Any help would be appreciated..
thanks!


----------



## DaveySimps (Jun 19, 2014)

I am relocating this thread to the proper forum. Hopefully you will get some more replies there.

Welcome to CB!

~Dave


----------



## ruinexplorer (Jun 20, 2014)

I assume that you currently do not own any equipment for playback. As you seem to be a Mac user, then I would recommend Qlab for control of your playback. This will handle your video and audio, but you will need a separate controller for the lights (Qlab will trigger that controller). I do not recommend running a lighting control program on the same computer that you are running everything else as you will get unpredictable results. It would be better to control a second system for the lights. There are several different programs or hardware that can do this. Do you know the extent of your lighting (total number of instruments)?


----------



## reservoir105 (Jun 23, 2014)

thanks for replying and helping me out. I don't know how many fixtures i will have at this point. maybe 25-30? I am looking into Chauvet equipment. I dig their motorized spots and also the LED epix strips. I will also have Par cans and maybe some chauvet 3x3 panels.
What controller do you think would be good? I also started looking into the chauvet showxpress software. looks pretty good.
I will look into Qlab more as well.. Lighting looks like fun.. but kind of like midi.. can get a little confusing if you equipment doesn't talk to each other. and that is what I have no clue about.. What equipment will talk to each other and put on a great show for me.
thanks again for any advice you might have.


----------



## LightingGuy89 (Jun 23, 2014)

I would suggest going with ETC new Nomad system. You can use the same software that is available on their full lighting consoles, it will support two universes at it's cheapest model and with all of your LED equipment (Chauvet 3x3 as well) you can set up some nice pixel map effects and include them in your programming. The Nomad will run on all new PC and Apple computers ( I suggest a Mac Book Pro). You can then tie the Lighting system into qLab via Midi and have everything in qLab control the whole system. I've set up systems similar to this before for corporate shows and fixed installations and they work great!


----------



## Allan (Jun 23, 2014)

Chauvet's ShowXpress software will do pixel mapping effects as well as work with MIDI. 
It is compatible with both Windows and Apple platforms and you can trigger an unlimited number of scenes wirelessly from your Android or Apple tablet and/or cell phone. 
You should definitely look into ShowXpress and you can download a free copy here: http://www.chauvetlighting.com/showXpress-software/


----------



## techieman33 (Jun 23, 2014)

LightingGuy89 said:


> I would suggest going with ETC new Nomad system. You can use the same software that is available on their full lighting consoles, it will support two universes at it's cheapest model and with all of your LED equipment (Chauvet 3x3 as well) you can set up some nice pixel map effects and include them in your programming.
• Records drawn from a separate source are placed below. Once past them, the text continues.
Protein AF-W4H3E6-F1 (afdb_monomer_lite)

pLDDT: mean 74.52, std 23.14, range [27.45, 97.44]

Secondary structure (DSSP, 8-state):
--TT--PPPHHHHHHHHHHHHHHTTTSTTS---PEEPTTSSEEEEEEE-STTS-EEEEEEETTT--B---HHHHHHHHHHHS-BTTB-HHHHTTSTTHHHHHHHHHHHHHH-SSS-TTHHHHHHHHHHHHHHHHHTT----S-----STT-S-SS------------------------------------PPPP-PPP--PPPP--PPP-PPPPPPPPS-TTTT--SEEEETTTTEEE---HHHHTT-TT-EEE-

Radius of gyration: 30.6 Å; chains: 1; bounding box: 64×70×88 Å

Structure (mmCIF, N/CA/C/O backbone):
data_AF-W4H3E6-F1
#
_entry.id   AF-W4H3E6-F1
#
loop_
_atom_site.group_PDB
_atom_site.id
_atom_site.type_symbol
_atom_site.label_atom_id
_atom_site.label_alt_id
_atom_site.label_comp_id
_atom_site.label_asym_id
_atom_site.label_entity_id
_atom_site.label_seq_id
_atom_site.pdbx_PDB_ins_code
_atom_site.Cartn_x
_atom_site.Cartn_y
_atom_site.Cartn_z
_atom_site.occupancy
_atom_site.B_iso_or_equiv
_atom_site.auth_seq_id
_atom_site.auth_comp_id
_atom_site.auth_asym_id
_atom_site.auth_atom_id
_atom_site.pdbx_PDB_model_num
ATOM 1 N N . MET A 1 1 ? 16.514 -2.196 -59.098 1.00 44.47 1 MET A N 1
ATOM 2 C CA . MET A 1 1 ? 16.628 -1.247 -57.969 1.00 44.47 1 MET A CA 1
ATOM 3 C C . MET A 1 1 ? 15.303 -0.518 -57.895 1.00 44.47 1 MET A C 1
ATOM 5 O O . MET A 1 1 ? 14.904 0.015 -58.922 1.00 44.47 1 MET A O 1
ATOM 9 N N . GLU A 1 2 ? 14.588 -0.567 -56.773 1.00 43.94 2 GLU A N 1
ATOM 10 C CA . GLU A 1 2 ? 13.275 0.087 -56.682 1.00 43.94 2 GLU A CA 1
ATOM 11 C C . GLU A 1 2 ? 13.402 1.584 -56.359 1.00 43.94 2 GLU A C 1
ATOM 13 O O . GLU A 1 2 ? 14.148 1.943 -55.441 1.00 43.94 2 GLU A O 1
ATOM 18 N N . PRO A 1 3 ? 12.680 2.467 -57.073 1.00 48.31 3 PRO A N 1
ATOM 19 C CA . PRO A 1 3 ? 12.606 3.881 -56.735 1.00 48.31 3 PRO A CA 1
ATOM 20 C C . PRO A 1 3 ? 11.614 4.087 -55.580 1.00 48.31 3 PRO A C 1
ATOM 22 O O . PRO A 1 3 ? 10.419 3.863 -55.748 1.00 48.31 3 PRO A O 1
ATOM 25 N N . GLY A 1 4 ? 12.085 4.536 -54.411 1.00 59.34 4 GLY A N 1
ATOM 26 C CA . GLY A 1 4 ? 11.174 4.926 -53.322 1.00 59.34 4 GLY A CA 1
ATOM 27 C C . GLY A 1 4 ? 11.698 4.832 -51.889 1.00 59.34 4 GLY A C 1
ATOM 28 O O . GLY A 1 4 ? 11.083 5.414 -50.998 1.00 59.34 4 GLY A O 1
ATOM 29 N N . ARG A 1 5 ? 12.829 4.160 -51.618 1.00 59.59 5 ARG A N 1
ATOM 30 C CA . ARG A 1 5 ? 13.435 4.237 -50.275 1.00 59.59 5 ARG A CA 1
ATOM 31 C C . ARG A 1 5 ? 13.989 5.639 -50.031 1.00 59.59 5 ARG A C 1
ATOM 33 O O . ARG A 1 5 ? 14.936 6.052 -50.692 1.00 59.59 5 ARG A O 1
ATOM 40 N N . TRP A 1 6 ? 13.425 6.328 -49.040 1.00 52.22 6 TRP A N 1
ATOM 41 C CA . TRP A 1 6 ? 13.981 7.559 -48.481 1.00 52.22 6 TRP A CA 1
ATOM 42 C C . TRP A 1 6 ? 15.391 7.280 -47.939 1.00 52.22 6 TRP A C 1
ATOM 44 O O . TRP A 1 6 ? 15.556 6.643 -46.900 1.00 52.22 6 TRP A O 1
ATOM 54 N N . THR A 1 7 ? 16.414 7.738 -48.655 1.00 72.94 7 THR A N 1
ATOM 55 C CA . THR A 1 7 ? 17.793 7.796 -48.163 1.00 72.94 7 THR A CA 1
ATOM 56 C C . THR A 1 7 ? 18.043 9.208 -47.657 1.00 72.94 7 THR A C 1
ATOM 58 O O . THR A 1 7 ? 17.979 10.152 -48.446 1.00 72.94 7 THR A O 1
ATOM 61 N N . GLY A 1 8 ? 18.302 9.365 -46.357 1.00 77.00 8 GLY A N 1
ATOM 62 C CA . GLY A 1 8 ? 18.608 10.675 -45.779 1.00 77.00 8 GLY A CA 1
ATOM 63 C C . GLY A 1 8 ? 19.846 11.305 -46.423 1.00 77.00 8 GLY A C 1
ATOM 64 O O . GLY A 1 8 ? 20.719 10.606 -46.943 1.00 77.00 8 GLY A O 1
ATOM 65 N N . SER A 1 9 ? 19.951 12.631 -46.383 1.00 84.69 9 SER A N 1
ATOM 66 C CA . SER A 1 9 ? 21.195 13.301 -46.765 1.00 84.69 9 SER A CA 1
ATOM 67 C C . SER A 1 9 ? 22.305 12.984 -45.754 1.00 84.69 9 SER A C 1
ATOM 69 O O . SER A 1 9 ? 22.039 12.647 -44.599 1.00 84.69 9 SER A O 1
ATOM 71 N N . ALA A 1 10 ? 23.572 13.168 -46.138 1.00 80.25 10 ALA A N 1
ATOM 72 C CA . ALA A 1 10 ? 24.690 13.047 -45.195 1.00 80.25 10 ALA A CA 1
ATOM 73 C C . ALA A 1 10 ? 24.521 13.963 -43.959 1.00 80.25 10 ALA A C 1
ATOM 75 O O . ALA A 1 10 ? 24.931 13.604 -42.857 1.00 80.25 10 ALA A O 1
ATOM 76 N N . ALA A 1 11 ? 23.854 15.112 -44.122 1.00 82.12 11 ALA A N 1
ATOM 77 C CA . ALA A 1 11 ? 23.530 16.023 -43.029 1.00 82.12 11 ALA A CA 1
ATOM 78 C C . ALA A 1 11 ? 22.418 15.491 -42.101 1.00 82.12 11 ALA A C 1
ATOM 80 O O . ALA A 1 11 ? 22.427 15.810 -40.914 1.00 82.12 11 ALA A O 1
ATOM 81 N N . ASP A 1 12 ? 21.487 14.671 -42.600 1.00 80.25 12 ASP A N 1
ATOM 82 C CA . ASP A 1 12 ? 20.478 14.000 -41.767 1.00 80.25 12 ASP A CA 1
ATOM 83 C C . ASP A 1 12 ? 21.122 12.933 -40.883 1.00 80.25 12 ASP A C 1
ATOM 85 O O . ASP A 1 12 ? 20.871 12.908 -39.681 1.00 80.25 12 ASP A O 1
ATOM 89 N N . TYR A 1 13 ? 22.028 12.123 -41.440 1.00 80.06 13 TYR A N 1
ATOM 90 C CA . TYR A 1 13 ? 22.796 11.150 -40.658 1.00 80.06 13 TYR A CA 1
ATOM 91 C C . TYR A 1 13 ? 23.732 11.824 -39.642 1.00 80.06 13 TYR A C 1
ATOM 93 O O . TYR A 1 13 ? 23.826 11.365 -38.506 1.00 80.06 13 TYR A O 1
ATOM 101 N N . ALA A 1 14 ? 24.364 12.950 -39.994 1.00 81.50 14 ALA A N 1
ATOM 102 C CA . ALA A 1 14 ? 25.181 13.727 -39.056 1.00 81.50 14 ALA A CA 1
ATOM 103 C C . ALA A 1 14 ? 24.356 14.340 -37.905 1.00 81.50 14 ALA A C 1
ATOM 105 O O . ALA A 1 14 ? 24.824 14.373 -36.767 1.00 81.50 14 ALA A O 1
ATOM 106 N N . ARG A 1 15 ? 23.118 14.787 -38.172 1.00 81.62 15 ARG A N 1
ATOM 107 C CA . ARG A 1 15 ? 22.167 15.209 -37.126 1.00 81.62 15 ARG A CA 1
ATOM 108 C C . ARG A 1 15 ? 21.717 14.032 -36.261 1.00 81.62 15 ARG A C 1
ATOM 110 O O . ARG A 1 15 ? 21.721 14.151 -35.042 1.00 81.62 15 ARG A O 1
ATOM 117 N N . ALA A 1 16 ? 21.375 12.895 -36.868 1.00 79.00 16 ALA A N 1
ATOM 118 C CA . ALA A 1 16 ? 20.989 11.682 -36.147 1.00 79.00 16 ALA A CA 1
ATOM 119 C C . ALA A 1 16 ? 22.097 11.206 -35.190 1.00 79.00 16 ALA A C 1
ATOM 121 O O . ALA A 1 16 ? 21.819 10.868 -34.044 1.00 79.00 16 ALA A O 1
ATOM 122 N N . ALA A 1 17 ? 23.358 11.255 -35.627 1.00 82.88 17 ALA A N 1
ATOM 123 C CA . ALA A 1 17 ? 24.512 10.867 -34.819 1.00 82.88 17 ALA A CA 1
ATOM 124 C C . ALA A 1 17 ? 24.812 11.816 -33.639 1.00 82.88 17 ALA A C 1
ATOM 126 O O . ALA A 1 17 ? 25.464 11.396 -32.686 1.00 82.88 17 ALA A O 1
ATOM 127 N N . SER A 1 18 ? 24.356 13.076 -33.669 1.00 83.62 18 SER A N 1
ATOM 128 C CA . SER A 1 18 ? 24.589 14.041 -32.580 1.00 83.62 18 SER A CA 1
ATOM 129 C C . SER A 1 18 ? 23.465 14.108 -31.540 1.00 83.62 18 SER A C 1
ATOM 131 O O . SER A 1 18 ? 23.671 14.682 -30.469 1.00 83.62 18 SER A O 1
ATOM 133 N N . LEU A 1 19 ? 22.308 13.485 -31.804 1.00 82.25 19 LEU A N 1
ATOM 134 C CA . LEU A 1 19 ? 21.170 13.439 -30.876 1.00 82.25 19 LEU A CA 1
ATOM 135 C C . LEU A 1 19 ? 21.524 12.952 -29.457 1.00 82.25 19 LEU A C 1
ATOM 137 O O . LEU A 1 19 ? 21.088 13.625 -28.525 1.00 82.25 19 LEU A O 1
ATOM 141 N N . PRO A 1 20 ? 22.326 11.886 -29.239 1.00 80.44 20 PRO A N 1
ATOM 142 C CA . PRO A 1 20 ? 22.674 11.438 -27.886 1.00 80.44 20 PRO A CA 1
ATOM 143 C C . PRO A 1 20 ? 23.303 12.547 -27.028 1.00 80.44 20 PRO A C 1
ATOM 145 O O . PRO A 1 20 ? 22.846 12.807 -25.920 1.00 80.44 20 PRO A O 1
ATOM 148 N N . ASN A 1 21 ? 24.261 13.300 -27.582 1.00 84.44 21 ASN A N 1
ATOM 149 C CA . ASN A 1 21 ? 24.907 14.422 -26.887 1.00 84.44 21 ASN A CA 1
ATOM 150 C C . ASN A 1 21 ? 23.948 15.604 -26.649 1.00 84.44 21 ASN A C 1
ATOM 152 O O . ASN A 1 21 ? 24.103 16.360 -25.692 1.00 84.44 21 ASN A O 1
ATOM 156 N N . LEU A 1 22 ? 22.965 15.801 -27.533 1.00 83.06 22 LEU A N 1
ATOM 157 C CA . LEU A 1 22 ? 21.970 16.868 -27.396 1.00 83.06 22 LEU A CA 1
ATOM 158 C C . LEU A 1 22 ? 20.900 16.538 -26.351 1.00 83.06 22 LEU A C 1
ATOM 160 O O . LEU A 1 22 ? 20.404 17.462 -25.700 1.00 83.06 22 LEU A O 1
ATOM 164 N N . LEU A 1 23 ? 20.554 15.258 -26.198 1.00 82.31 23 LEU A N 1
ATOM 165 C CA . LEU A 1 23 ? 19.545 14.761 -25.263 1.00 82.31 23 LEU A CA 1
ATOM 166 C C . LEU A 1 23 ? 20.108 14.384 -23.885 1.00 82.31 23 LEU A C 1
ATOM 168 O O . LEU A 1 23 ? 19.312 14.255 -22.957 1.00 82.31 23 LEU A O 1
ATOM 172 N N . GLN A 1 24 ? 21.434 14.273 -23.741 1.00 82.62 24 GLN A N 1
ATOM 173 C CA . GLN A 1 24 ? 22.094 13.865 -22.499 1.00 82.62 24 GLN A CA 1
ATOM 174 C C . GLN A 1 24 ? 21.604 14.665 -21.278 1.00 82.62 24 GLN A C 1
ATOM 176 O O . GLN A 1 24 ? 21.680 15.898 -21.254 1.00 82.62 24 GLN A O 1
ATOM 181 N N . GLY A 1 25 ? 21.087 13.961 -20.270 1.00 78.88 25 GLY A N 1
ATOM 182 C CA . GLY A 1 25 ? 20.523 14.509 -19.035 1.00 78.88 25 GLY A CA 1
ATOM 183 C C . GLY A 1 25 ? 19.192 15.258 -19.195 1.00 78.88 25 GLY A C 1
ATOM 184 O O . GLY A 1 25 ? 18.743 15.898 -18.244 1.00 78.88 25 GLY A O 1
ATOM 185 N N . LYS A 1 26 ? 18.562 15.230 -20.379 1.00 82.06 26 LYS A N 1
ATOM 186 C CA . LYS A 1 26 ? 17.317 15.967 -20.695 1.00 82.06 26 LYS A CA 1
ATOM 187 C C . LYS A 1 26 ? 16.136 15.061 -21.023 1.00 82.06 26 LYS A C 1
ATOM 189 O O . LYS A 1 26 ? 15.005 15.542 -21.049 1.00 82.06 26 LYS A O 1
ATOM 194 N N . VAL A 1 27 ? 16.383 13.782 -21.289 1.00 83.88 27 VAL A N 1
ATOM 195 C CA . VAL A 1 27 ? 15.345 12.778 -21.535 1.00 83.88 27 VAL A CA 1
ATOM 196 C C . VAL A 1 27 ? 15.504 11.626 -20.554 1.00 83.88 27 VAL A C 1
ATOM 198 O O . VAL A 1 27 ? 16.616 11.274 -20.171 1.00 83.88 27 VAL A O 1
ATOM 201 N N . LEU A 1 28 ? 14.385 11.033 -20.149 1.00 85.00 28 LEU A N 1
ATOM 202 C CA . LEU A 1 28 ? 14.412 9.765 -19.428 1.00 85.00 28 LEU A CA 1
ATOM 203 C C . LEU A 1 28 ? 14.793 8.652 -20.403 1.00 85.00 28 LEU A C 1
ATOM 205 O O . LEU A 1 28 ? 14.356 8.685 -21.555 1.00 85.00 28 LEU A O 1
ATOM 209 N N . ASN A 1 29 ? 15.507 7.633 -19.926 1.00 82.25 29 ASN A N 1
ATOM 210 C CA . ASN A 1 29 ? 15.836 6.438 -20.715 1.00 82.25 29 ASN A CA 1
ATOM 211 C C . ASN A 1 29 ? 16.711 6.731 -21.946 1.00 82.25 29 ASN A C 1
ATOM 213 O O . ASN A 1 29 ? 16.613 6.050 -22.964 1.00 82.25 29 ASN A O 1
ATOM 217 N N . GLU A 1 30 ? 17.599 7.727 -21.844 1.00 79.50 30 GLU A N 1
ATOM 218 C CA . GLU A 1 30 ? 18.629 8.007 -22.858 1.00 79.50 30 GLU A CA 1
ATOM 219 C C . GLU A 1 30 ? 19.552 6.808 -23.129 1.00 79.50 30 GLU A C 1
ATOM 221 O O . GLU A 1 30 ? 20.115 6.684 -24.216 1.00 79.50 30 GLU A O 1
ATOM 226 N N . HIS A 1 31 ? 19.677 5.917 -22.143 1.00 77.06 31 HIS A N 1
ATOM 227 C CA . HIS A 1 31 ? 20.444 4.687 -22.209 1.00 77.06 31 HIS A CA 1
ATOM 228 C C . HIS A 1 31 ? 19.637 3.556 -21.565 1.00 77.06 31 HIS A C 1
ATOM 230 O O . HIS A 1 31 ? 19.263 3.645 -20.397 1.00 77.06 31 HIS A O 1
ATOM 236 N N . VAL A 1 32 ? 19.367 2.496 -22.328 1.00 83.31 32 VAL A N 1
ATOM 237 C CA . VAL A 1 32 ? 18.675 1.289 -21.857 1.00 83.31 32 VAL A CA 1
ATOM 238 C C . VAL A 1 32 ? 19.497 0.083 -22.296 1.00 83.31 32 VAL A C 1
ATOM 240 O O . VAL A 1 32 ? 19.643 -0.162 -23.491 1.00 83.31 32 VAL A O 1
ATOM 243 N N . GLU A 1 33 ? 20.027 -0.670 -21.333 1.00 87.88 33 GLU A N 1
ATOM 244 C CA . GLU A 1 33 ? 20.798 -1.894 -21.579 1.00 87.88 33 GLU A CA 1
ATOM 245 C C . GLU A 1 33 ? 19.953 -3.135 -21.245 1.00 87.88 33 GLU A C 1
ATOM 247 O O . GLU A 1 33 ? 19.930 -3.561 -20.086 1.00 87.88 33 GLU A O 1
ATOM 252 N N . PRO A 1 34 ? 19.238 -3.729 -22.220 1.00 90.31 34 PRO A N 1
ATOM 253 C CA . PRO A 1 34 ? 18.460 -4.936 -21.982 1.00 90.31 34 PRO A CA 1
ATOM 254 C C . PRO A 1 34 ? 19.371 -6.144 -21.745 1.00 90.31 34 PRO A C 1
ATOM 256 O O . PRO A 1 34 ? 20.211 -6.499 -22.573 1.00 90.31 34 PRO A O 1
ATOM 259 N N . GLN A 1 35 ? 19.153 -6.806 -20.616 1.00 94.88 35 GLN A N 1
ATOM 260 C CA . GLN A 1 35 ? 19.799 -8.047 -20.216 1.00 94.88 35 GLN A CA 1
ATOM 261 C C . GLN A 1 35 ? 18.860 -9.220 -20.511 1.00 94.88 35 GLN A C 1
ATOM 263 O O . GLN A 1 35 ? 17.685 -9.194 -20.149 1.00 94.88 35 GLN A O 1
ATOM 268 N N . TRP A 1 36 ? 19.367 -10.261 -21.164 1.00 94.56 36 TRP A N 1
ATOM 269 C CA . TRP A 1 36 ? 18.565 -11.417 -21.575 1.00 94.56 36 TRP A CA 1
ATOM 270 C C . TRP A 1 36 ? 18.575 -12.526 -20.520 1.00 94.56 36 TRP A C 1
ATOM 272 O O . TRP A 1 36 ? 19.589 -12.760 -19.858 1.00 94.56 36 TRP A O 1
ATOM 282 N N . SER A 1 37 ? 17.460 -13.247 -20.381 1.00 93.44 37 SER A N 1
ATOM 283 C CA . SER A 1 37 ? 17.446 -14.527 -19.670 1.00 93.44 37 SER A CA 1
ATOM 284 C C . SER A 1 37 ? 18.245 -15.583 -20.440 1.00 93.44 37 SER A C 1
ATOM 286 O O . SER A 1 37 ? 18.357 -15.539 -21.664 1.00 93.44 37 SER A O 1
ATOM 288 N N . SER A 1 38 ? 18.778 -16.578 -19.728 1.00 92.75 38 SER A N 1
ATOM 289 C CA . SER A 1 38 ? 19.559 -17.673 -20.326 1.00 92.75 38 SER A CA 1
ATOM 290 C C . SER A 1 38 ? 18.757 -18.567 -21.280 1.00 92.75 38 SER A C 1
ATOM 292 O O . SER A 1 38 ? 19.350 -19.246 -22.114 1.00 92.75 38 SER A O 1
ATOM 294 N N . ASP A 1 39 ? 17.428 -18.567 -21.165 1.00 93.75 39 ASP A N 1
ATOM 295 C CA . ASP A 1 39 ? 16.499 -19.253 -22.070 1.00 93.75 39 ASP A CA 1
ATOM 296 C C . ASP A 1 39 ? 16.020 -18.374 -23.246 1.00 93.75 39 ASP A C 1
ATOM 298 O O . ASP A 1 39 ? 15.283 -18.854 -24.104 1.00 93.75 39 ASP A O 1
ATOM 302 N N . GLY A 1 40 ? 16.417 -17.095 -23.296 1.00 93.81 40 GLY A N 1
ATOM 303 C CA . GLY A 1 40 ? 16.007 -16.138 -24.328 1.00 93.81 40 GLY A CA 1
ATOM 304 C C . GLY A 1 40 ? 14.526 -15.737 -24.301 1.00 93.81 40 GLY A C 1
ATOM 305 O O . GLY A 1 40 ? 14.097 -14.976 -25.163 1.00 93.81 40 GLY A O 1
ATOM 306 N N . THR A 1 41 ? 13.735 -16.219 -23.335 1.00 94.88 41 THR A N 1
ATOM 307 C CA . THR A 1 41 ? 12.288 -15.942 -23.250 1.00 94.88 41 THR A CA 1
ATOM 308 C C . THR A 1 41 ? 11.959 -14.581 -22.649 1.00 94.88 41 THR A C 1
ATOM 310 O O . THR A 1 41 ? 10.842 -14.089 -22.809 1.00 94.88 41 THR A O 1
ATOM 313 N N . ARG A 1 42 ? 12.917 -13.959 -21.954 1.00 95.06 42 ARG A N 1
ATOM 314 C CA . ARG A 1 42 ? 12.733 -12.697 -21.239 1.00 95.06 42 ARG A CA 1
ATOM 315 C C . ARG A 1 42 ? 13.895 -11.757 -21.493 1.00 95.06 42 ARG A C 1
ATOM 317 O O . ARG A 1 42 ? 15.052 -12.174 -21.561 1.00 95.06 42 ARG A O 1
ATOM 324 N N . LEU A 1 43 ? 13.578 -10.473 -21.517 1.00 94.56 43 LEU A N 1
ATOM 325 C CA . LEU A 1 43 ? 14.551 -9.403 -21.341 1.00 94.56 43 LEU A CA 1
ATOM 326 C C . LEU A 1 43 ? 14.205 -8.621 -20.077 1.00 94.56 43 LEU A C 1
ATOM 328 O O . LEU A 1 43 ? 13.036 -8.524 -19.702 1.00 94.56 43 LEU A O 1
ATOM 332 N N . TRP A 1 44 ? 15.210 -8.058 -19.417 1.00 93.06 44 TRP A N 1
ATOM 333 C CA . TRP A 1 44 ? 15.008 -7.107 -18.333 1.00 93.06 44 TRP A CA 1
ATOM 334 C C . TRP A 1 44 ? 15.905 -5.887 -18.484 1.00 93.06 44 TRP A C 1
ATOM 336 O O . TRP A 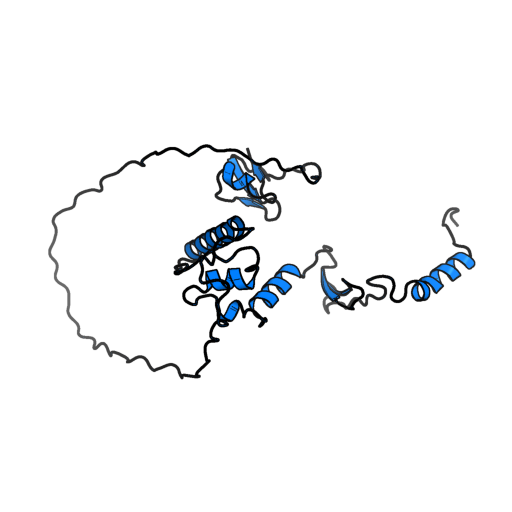1 44 ? 17.009 -5.975 -19.014 1.00 93.06 44 TRP A O 1
ATOM 346 N N . TYR A 1 45 ? 15.419 -4.737 -18.037 1.00 92.12 45 TYR A N 1
ATOM 347 C CA . TYR A 1 45 ? 16.157 -3.480 -18.048 1.00 92.12 45 TYR A CA 1
ATOM 348 C C . TYR A 1 45 ? 15.702 -2.584 -16.895 1.00 92.12 45 TYR A C 1
ATOM 350 O O . TYR A 1 45 ? 14.640 -2.788 -16.301 1.00 92.12 45 TYR A O 1
ATOM 358 N N . LEU A 1 46 ? 16.521 -1.583 -16.580 1.00 89.31 46 LEU A N 1
ATOM 359 C CA . LEU A 1 46 ? 16.141 -0.506 -15.675 1.00 89.31 46 LEU A CA 1
ATOM 360 C C . LEU A 1 46 ? 15.433 0.588 -16.475 1.00 89.31 46 LEU A C 1
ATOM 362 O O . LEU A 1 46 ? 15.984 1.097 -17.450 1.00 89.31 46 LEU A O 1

The Nomad will run on all new PC and Apple computers ( I suggest a Mac Book Pro). You can then tie the Lighting system into qLab via Midi and have everything in qLab control the whole system. I've set up systems similar to this before for corporate shows and fixed installations and they work great!



You only get half a universe with the cheapest nomad option. 2 universes is pretty pricey.


----------



## LightingGuy89 (Jun 23, 2014)

Yes, but you could program it all on a console and then playback via Nomad. - as much as Chauvet products are great, I'm just not a fan of their programming software. Yes, there are cheaper routes to go. End of the day you need something reliable, MSC/MTC controllable, user friendly and cost effective. It all depends on how much you want to spend on the installation. You could go with ChamSys, Chauvet, M-PC (Which I am a fan of) ETC Nomad, Hog4, GMA on PC, the list is endless. Who's programming it, how many fixtures and what type are you controlling? How in-depth is the programming going to be? I've had to go in and fix other people's programming a year or two after an install on consoles/PC software that was buggy, that was corrupted or just improper/over complicated for no reason and if you have to update things it can cause a huge headache. Why not go with something mainstream and pay a little bit more upfront knowing you have peace of mind and great support from locals, manufacturers and online? To me that's priceless, there's no doubt that ETC and other leading manufacturers have amazing tech support and resources available to their end-users. ... Just my 2Cents worth.


----------



## reservoir105 (Jun 24, 2014)

thanks guys!
As per everything tech, there a ton of options. I am a novice obviously when it comes to lighting. I would like to stay Mac. I know how to troubleshoot a mac computer very well. So if we could eliminate any PC options, that would be great. At this point, I will build all of my videos to be projected in FCP X and mix the program music with the movie file to output. So i really won't need a robust video mixer at this time. Again, coming from an audio background, I know that I can automate certain parameters on a console and in software such as Pro Tools, it recalls all of those parameters in the session. I hope this doesn't sound dumb.. but is there a lighting controller / software that does the same thing that also allows you to import a movie file that has a stereo audio track, where you can place it on a timeline in the software and automate your light show from a controller and save everything as a session or show for recall at a later time? All on a mac.. haha
thanks again for all of your support. BTW.. I dig pixel mapping tech.. However, I want your honest opinions if you think it is too much too soon kind of tech for me. I really just want to make an impact with lighting to the dynamics of the video and music.. (duh) i know..
As far as a budget.. I am thinking 50-60K for my setup.. That doesn't include computers. I have a new mac pro and mac pro laptop. 
That will include a truss system tho.. and the stage will probably be 20' W x 16' D x 2' H


----------



## wolfman005 (Jul 30, 2014)

I think chamsys would play back a video file but I've never messed with the media settings it has...
At this point I would suggest hiring a professional. You'll need a licensed rigger at the least. 
If you go the Chamsys route you could have whoever programs your stuff make a simple page on the Mac with "buttons" You just click to start each session.


----------



## ruinexplorer (Jul 30, 2014)

I wouldn't recommend running both the video and the lighting from the same controller. You could easily run Qlab as your main video and audio and it could trigger a lighting console. You would save various shows on Qlab and it would just trigger whichever lighting cues that you want.


----------



## James Feenstra (Jul 31, 2014)

Given that you're already familiar with timeline based editing software (FCPx and Pro Tools), picking up Vista for lighting control wouldn't be difficult for you, and adding a simple media server (ie. Arkaos) with a single output would take care of your video needs.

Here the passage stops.